We then performed flow cytometry for quantitative measurement using CD166, a marker associated with high‐quality CECs. By removing undifferentiated cells from the iPSC–CEC population, we achieved a high level of cell purity with 98% of CD166‐positive cells at Day 21. In contrast, the no‐wash‐out group showed relatively lower percentages of CD166‐positive cells over time (Figure 4C). Additional flow‐cytometry data using ATP1A1 demonstrated the wash‐out‐mediated improvement in CEC purity (88.1 vs. 80.9%, wash‐out vs. no‐wash‐out) (Figure S5). To further validate the impact of the wash‐out method on CEC purity and quality, ICC was performed to assess marker expression together with cellular morphology (Figures S6 and S7). Across all examined markers—CD166, ATP1A1, ZO‐1, SLC4A11, PITX2, and N‐CADHERIN—the wash‐out group consistently exhibited higher CEC purity and superior overall quality compared with the no‐wash‐out group.
The gene expression levels of iPSC markers (OCT4, NANOG, PODXL) were significantly reduced to nearly undetectable levels in the wash‐out group after D14. Additionally, CDH2 expression was found to be significantly higher in the wash‐out group at D21 (Figure 4D). These findings confirm that the wash‐out method is a safe, straightforward, and highly effective approach for removing undifferentiated stem cells and improving CEC purity during differentiation.
Therapeutic Efficacy of iPSC–CEC Transplantation
2.5
We developed an animal model of CED by stripping off DM along with the endothelium or by scraping off the endothelial cells. iPSC–CECs were then injected into the anterior chamber (AC) of these models, and ocular observations were conducted from 1–48 weeks posttransplantation (PT). Anterior segment optical coherence tomography (AS‐OCT) was performed to accurately assess changes in the corneal structure and thickness. We observed that CEC transplantation resulted in noticeable recovery over time for all transplant groups examined (Figure 5).
*Therapeutic efficacy of iPSC‐derived CECs in a rabbit CED model. Ocular observations and OCT imaging at different time points for the endothelial scraping and DM stripping models. (A) ACE1 injection in a DM stripping model (N = 4), (C) ACE2 injection in a DM scraping model (N = 3), (E) ACE2W injection in a DM scraping model (N = 3), and (G) ACE2W.DM injection in a DM scraping model (N = 3). Compared with the nontransplanted control, corneal transparency was significantly improved over time in the transplanted groups. Corneal thickness was measured at the last time point using AS‐OCT images. Recovery from corneal edema was observed in each transplanted group (B, D, F, and H). Corneal recovery time in the DM stripping model (A) was longer than in the scraping models (C, E, and G). Faster recovery of corneal opacity was observed in the ACE2W transplant group (E) compared with that in the ACE2 group (C) (p < 0.05). Data are presented as mean ± SEM.

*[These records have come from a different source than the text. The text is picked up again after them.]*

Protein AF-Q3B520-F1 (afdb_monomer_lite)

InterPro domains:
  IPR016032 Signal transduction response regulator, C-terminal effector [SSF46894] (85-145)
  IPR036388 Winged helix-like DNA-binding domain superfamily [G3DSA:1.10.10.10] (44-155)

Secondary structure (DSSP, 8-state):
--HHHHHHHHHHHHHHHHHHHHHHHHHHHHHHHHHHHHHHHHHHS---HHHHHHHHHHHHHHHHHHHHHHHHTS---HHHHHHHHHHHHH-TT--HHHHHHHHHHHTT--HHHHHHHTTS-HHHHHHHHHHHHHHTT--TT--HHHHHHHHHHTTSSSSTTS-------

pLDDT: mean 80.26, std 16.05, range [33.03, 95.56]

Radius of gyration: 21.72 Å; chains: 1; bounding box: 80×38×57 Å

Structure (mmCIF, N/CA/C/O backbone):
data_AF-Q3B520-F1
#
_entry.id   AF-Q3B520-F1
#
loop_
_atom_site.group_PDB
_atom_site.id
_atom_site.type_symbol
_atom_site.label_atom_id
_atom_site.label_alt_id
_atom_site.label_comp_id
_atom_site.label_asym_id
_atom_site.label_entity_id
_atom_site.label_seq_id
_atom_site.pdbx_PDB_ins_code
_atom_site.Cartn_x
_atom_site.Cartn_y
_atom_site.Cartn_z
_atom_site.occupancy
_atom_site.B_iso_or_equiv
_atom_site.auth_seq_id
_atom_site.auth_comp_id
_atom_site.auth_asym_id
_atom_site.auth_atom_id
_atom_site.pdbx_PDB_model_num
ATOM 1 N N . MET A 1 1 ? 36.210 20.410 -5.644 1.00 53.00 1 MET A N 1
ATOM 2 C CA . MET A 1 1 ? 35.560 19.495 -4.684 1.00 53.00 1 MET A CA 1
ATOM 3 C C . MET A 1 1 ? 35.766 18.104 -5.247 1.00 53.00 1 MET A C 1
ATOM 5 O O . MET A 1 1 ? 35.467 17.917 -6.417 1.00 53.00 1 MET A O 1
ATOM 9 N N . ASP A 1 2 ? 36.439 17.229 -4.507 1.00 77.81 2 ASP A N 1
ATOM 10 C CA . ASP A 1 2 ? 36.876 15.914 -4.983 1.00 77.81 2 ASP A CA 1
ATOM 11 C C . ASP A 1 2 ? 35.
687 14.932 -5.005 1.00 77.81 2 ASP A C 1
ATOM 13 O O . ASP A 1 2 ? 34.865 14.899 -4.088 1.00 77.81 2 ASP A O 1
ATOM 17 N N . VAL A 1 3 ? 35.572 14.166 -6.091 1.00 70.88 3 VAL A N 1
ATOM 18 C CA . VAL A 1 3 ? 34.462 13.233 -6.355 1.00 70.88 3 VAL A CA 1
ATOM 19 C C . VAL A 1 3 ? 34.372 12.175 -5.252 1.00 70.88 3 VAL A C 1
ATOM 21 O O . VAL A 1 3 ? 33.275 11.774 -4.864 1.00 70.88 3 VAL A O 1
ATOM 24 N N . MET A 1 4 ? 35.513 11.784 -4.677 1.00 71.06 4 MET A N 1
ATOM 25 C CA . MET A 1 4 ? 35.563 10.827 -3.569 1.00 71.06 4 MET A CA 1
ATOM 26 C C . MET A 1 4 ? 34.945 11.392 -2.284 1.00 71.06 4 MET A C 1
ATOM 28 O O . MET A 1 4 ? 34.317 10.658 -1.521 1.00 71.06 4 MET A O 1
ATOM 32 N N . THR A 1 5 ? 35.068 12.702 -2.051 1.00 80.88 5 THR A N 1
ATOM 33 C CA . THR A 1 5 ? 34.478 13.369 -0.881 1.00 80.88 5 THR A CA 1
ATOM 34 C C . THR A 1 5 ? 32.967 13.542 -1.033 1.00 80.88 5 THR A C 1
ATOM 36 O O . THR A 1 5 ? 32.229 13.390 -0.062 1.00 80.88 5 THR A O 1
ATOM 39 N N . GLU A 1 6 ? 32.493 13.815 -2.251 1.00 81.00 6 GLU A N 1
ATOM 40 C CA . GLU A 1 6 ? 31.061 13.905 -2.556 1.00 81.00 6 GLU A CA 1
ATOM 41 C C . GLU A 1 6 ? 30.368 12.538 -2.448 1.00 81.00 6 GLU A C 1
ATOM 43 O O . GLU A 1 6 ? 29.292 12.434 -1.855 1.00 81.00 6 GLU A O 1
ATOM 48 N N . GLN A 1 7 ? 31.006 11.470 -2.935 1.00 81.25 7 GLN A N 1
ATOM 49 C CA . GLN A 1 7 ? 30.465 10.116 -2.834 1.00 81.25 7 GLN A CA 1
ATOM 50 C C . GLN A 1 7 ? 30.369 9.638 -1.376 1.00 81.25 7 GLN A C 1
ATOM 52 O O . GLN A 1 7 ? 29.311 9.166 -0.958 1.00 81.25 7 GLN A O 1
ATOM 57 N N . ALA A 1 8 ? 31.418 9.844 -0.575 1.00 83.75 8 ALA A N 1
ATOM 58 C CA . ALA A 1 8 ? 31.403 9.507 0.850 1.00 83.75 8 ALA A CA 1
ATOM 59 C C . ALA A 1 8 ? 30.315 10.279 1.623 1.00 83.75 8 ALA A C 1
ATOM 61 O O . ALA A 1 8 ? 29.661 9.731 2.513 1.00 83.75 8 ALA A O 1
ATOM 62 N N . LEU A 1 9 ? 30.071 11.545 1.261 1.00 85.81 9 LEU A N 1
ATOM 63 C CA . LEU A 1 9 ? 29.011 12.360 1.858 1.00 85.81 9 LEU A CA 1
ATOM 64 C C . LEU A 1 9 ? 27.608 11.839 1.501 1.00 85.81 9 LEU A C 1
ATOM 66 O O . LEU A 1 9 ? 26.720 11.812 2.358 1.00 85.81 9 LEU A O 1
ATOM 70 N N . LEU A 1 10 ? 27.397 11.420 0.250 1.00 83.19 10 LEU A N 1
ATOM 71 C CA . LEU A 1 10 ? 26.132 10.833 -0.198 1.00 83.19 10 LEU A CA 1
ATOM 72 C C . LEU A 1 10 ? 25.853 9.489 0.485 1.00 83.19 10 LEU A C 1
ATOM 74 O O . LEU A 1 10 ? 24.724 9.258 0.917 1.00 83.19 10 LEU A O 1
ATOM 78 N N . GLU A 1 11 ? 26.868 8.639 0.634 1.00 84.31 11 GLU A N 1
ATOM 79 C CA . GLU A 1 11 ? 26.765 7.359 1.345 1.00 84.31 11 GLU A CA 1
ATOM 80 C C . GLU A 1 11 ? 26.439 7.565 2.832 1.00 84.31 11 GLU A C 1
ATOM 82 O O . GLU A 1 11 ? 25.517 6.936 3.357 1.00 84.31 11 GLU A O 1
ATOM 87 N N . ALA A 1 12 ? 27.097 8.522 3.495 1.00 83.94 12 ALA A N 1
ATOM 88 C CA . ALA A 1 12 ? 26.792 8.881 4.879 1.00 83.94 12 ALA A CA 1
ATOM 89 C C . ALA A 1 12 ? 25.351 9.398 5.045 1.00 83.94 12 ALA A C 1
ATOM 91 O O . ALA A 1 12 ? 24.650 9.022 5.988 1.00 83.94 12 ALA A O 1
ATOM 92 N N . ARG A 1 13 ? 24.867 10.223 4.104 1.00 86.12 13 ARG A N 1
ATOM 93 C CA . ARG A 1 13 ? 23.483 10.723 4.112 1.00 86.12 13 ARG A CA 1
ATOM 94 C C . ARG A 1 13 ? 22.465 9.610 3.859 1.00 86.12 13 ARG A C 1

For the DM stripping model, ACE1 cells were injected and recovery effects were observed up to 48 weeks PT, compared with those in the untreated control (Figure 5A). The cell transplantation group showed gradual recovery of corneal clarity through 48 weeks after treatment, whereas untreated control corneas remained unchanged throughout the 48 weeks PT (Figure 5B). For the DM scraping model, either ACE2 (no‐wash‐out) or ACE2W (wash‐out) cells were transplanted. Both cell groups were injected at Day 21 of differentiation. Following ACE2 injection (Figure 5C,D), recovery of corneal transparency was evident starting from 4 weeks PT compared with that in the untreated control. In the DM scraping group with ACE2W injection, noticeable improvements in corneal opacity were observed as early as 1 week PT (Figure 5E,F). After ACE2W.DM injection, recovery effects were also evident as early as 1 week PT, although there was variation between individuals (Figure 5G,H). Therapeutic effects of CEC injection on corneal edema were evidenced based on AS‐OCT data demonstrating that corneal swelling was resolved and thickness returned to levels comparable to that of normal corneas for all transplant groups. These results strongly indicate that our iPSC–CEC transplantation strategy successfully rescued the cornea from CED.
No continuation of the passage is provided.